Disquieting as this was, it was the sinister events that happened later the same day that told of the extent to which people were running scared of Libya’s murky secrets. No sooner had we examined some of these confidential files than a group of menacing armed men arrived in pick-up trucks, making it clear we were not welcome and began to torch the stacks of documents.
To this day I still wonder who those mysterious gunmen were. That they had been tipped off about our presence was undoubted. At face value their bearing and attitude certainly bore the hallmarks of Islamist fighters.
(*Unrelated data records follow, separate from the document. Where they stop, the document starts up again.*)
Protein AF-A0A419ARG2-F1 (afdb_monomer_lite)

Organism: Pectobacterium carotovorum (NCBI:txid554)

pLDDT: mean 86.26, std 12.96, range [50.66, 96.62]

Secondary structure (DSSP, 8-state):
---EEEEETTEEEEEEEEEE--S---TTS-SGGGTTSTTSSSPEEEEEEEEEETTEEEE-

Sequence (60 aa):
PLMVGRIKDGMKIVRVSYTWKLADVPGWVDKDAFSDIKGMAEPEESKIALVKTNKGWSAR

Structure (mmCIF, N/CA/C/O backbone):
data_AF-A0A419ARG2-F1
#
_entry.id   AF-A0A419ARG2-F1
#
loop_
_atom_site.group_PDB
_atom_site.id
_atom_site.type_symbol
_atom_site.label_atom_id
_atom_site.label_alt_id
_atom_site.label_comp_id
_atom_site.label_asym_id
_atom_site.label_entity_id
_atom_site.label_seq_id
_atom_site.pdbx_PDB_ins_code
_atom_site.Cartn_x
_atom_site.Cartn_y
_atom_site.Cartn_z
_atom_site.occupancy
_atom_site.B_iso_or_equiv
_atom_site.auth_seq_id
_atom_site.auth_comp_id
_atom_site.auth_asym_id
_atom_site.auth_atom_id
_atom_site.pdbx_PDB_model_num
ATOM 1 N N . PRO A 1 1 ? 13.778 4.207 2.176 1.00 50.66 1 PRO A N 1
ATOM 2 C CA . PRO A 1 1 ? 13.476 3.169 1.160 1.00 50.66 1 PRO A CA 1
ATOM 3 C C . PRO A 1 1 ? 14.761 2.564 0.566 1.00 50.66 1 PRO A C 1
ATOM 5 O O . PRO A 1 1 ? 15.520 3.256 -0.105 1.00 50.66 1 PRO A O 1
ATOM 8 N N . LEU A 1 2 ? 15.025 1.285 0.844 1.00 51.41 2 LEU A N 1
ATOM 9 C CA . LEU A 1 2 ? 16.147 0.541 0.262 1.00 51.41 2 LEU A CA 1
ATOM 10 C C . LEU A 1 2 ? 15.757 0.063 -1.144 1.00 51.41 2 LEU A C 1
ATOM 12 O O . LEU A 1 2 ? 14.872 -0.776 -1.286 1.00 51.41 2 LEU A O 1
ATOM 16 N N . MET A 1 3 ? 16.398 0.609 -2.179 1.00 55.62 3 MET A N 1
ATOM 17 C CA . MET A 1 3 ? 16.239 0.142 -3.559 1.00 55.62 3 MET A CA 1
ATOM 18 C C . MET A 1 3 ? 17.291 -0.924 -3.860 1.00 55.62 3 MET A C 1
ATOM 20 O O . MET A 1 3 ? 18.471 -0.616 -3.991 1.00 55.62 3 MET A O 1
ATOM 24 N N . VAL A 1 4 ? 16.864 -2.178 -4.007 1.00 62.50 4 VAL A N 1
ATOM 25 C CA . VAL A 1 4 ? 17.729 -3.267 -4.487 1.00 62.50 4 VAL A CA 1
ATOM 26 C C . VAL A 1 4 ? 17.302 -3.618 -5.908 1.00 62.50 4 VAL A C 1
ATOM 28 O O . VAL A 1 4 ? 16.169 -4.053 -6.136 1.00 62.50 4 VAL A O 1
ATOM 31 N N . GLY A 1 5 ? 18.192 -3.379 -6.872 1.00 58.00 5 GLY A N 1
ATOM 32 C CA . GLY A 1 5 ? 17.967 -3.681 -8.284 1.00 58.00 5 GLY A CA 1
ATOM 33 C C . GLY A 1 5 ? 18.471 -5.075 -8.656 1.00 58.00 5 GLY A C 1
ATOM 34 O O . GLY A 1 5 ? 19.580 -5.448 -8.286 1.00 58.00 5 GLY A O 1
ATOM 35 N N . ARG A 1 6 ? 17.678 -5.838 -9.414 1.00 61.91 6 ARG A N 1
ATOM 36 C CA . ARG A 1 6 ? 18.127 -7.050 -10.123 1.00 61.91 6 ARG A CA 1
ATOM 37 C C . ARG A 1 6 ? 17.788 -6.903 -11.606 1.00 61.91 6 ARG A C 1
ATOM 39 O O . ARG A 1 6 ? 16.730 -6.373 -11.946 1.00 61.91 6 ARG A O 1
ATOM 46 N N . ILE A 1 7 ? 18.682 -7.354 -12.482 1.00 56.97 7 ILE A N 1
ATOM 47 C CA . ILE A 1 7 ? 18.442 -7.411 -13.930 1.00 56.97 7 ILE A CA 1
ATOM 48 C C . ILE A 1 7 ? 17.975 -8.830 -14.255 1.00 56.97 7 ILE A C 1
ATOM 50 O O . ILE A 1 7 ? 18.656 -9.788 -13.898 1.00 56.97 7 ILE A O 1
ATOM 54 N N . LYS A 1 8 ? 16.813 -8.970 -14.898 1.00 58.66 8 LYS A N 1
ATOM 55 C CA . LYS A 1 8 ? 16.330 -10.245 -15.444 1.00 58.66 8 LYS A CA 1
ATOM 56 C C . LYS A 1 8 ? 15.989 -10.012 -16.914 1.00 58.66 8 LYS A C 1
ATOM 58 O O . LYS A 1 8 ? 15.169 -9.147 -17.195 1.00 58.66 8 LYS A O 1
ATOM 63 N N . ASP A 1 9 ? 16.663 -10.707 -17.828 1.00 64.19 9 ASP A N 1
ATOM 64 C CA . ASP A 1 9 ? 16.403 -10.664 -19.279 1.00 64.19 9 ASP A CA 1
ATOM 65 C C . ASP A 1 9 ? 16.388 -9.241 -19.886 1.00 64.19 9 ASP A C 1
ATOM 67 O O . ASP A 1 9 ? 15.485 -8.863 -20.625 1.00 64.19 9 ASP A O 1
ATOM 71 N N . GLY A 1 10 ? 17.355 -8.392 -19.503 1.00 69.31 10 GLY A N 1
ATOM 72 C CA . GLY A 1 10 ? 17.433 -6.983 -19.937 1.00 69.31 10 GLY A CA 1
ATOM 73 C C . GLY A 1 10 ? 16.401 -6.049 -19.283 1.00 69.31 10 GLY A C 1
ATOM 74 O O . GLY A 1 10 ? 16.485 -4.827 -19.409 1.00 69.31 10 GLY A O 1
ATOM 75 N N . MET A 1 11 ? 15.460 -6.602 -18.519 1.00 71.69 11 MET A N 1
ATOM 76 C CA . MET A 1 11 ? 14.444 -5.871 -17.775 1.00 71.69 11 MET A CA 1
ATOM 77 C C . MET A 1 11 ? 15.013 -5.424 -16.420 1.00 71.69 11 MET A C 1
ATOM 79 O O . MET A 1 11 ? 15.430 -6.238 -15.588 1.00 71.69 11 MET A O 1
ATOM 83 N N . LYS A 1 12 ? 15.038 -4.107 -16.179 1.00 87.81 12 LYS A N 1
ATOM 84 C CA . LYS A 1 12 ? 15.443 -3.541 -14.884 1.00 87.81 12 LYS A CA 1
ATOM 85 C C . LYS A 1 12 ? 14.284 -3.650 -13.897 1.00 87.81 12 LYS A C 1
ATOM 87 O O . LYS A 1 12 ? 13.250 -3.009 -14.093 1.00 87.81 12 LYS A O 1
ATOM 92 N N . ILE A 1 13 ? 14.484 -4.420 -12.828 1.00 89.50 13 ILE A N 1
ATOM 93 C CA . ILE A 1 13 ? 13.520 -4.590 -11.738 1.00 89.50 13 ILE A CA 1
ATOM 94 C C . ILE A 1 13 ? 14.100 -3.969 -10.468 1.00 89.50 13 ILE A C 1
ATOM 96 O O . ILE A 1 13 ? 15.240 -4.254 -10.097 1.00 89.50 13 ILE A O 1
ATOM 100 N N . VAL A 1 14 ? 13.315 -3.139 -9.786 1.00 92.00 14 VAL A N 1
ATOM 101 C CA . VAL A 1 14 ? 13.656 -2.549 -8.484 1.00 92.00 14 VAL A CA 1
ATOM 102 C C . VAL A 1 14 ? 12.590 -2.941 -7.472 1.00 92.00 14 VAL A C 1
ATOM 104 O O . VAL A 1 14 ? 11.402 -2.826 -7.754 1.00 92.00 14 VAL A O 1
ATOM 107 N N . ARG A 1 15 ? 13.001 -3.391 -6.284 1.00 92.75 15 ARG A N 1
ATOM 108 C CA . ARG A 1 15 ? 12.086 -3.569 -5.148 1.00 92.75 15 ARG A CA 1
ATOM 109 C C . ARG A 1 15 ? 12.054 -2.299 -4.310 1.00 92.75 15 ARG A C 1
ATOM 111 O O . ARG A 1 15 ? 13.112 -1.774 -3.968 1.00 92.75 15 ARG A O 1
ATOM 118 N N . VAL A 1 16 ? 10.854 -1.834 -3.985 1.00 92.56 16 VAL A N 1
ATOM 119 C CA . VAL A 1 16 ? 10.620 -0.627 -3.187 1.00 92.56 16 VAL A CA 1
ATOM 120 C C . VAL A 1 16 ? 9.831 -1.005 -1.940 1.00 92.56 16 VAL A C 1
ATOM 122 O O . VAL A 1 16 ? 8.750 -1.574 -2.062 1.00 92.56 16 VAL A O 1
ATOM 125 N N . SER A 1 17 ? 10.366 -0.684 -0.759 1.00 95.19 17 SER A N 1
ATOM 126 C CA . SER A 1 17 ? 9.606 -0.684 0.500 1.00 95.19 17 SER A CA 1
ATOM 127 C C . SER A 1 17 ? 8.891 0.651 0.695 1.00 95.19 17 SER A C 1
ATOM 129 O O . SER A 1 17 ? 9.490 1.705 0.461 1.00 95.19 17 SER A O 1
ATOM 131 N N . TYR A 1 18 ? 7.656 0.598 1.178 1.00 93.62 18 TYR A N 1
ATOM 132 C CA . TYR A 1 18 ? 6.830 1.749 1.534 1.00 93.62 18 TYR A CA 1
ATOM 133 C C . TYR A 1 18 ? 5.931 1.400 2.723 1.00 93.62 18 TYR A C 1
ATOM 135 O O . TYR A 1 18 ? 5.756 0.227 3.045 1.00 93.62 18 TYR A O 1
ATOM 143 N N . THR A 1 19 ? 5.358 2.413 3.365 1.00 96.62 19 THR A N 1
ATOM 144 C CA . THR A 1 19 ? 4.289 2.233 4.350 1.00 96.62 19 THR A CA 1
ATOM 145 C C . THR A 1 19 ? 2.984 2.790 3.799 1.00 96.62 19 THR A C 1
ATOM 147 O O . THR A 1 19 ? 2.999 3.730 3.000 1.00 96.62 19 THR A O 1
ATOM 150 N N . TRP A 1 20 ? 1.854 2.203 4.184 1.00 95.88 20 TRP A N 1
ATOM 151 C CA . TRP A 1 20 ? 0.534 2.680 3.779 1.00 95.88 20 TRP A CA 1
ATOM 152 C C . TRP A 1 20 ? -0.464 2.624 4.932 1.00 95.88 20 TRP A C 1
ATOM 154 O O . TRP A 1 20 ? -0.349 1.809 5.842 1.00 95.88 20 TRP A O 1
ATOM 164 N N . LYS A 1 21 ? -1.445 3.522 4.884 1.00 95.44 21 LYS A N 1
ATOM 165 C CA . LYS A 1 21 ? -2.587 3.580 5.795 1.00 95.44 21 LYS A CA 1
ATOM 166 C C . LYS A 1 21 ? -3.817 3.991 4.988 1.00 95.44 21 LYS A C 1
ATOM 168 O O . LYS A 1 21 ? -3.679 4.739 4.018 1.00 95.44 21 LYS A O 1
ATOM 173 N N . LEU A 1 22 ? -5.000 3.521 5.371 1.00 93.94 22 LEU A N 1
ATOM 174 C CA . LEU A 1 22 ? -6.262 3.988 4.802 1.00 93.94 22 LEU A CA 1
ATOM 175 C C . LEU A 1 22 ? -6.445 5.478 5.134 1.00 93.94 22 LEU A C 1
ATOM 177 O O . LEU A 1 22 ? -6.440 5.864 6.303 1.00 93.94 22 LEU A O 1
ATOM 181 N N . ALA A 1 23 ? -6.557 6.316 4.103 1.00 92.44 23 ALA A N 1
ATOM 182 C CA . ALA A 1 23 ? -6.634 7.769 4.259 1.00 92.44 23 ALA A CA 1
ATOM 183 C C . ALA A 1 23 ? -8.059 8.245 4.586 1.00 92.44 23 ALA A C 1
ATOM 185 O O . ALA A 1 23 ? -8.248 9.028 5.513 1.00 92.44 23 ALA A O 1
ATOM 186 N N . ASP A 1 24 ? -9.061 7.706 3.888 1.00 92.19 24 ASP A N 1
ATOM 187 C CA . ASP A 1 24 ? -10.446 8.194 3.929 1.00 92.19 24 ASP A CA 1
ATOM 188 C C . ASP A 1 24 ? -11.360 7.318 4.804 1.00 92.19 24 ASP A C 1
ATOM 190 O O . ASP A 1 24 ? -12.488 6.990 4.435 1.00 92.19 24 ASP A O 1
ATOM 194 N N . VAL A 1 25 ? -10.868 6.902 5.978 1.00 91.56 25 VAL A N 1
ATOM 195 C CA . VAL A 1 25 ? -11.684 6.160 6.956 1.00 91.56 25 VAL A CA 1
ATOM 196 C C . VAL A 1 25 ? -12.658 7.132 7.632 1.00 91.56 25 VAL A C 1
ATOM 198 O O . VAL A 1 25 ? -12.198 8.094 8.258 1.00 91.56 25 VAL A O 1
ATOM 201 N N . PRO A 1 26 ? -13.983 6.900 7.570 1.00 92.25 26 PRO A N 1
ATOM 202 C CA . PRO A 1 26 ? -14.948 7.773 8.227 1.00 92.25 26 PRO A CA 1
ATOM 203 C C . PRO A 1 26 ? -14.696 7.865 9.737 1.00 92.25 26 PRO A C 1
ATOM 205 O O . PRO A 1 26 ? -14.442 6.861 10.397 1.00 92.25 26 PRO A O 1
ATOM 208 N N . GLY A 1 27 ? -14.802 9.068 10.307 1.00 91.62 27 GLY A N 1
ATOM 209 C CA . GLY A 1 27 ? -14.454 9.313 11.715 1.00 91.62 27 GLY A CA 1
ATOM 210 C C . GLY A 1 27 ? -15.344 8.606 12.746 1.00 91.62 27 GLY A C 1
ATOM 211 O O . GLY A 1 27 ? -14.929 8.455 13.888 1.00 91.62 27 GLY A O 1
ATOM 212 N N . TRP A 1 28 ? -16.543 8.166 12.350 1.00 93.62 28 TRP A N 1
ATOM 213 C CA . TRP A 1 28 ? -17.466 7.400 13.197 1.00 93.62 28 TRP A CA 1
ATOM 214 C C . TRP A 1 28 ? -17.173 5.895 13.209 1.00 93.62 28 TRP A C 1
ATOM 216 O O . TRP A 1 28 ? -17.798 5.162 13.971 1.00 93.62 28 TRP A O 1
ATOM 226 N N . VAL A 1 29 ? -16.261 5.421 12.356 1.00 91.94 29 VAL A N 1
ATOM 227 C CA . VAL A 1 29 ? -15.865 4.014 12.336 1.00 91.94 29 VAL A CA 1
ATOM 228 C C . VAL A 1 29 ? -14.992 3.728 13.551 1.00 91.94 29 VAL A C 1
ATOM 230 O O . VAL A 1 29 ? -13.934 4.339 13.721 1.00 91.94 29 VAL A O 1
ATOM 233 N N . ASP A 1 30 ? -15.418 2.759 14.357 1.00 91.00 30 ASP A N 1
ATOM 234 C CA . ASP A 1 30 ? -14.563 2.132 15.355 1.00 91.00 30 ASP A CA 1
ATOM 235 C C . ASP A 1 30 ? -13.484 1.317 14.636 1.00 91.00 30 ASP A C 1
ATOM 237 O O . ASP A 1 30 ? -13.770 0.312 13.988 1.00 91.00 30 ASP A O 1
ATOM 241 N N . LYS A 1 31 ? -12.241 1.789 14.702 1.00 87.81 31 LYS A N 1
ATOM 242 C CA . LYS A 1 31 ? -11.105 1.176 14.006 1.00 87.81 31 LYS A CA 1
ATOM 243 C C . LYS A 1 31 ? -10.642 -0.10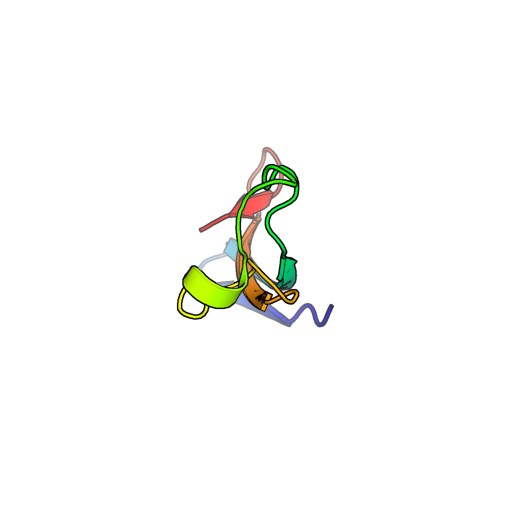8 14.688 1.00 87.81 31 LYS A C 1
ATOM 245 O O . LYS A 1 31 ? -10.078 -0.959 14.005 1.00 87.81 31 LYS A O 1
ATOM 250 N N . ASP A 1 32 ? -10.915 -0.262 15.981 1.00 87.69 32 ASP A N 1
ATOM 251 C CA . ASP A 1 32 ? -10.485 -1.421 16.764 1.00 87.69 32 ASP A CA 1
ATOM 252 C C . ASP A 1 32 ? -11.334 -2.653 16.428 1.00 87.69 32 ASP A C 1
ATOM 254 O O . ASP A 1 32 ? -10.836 -3.779 16.432 1.00 87.69 32 ASP A O 1
ATOM 258 N N . ALA A 1 33 ? -12.585 -2.437 16.006 1.00 89.69 33 ALA A N 1
ATOM 259 C CA . ALA A 1 33 ? -13.453 -3.478 15.458 1.00 89.69 33 ALA A CA 1
ATOM 260 C C . ALA A 1 33 ? -12.928 -4.095 14.142 1.00 89.69 33 ALA A C 1
ATOM 262 O O . ALA A 1 33 ? -13.394 -5.155 13.729 1.00 89.69 33 ALA A O 1
ATOM 263 N N . PHE A 1 34 ? -11.957 -3.451 13.485 1.00 87.12 34 PHE A N 1
ATOM 264 C CA . PHE A 1 34 ? -11.333 -3.903 12.239 1.00 87.12 34 PHE A CA 1
ATOM 265 C C . PHE A 1 34 ? -9.835 -4.177 12.423 1.00 87.12 34 PHE A C 1
ATOM 267 O O . PHE A 1 34 ? -9.041 -3.922 11.517 1.00 87.12 34 PHE A O 1
ATOM 274 N N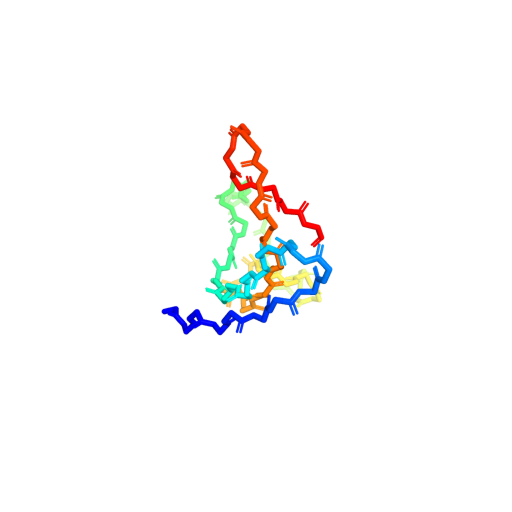 . SER A 1 35 ? -9.442 -4.695 13.589 1.00 85.62 35 SER A N 1
ATOM 275 C CA . SER A 1 35 ? -8.045 -4.986 13.943 1.00 85.62 35 SER A CA 1
ATOM 276 C C . SER A 1 35 ? -7.322 -5.902 12.944 1.00 85.62 35 SER A C 1
ATOM 278 O O . SER A 1 35 ? -6.116 -5.762 12.748 1.00 85.62 35 SER A O 1
ATOM 280 N N . ASP A 1 36 ? -8.053 -6.774 12.247 1.00 90.31 36 ASP A N 1
ATOM 281 C CA . ASP A 1 36 ? -7.503 -7.655 11.210 1.00 90.31 36 ASP A CA 1
ATOM 282 C C . ASP A 1 36 ? -7.245 -6.943 9.864 1.00 90.31 36 ASP A C 1
ATOM 284 O O . ASP A 1 36 ? -6.594 -7.491 8.968 1.00 90.31 36 ASP A O 1
ATOM 288 N N . ILE A 1 37 ? -7.731 -5.707 9.694 1.00 92.38 37 IL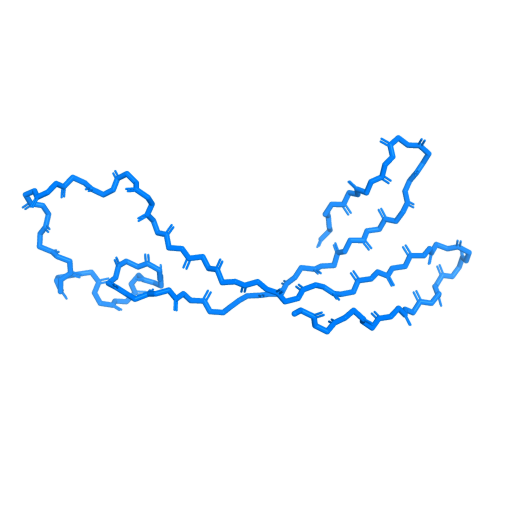E A N 1
ATOM 289 C CA . ILE A 1 37 ? -7.485 -4.896 8.501 1.00 92.38 37 ILE A CA 1
ATOM 290 C C . ILE A 1 37 ? -6.185 -4.114 8.682 1.00 92.38 37 ILE A C 1
ATOM 292 O O . ILE A 1 37 ? -6.103 -3.097 9.373 1.00 92.38 37 ILE A O 1
ATOM 296 N N . LYS A 1 38 ? -5.151 -4.564 7.974 1.00 94.25 38 LYS A N 1
ATOM 297 C CA . LYS A 1 38 ? -3.873 -3.852 7.869 1.00 94.25 38 LYS A CA 1
ATOM 298 C C . LYS A 1 38 ? -4.074 -2.418 7.386 1.00 94.25 38 LYS A C 1
ATOM 300 O O . LYS A 1 38 ? -4.923 -2.152 6.538 1.00 94.25 38 LYS A O 1
ATOM 305 N N . GLY A 1 39 ? -3.273 -1.492 7.906 1.00 93.81 39 GLY A N 1
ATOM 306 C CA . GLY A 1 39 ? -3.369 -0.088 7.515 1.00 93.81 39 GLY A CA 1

However, everything about them suggested they were well-trained, disciplined, professional soldiers who knew exactly what they were there to do - Arab special forces perhaps?
Returning to Abu Salim the following day, we discovered the heaps of files still smouldering, and one of our guides, another former Abu Salim inmate, said he was convinced the men were pro-Gaddafi fighters disguised as rebels who had come to get rid of embarrassing evidence of atrocities and human rights abuses committed by the former regime in Abu Salim.
Uncertainty remains as to who these gunmen really were, but across Tripoli at that time there was a mad rush to clean up the paper trail that might implicate former regime members, expose as yet unknown jihadists, or reveal the extent to which British and American intelligence agencies - MI6 and the CIA - were cosying up to Gaddafi’s regime in the hope of nailing a few terror suspects and Islamic extremists of their own.
Responding to the Crown Prosecution Service decision last week in the Belhaj and al-Saadi case, Cori Crider, a lawyer from the human rights organisation Reprieve who represented the two men said: “With today’s official acknowledgement that British officials were involved in this rendition, the fig leaf of official secrecy in this case is in tatters.”
Crider once again pointed out that Sir Mark Allen took credit, in writing, for the operation while “Jack Straw, we are told, signed it off.”
“Strangely, the CPS’s attitude to all this is ‘see no evil, hear no evil, and speak no evil’.
That evil was done in Abu Salim is however beyond doubt. For Ahmed Albousifi his experience of the jail scarred him irreparably. He says that sometimes his wife tries to talk to him about what happened, but it does no good.
“All these years after my release there is never a week passes without nightmares,” he told me. “In here, I’m still living inside Abu Salim,” he says, gently tapping the side of his head. “I always will be.”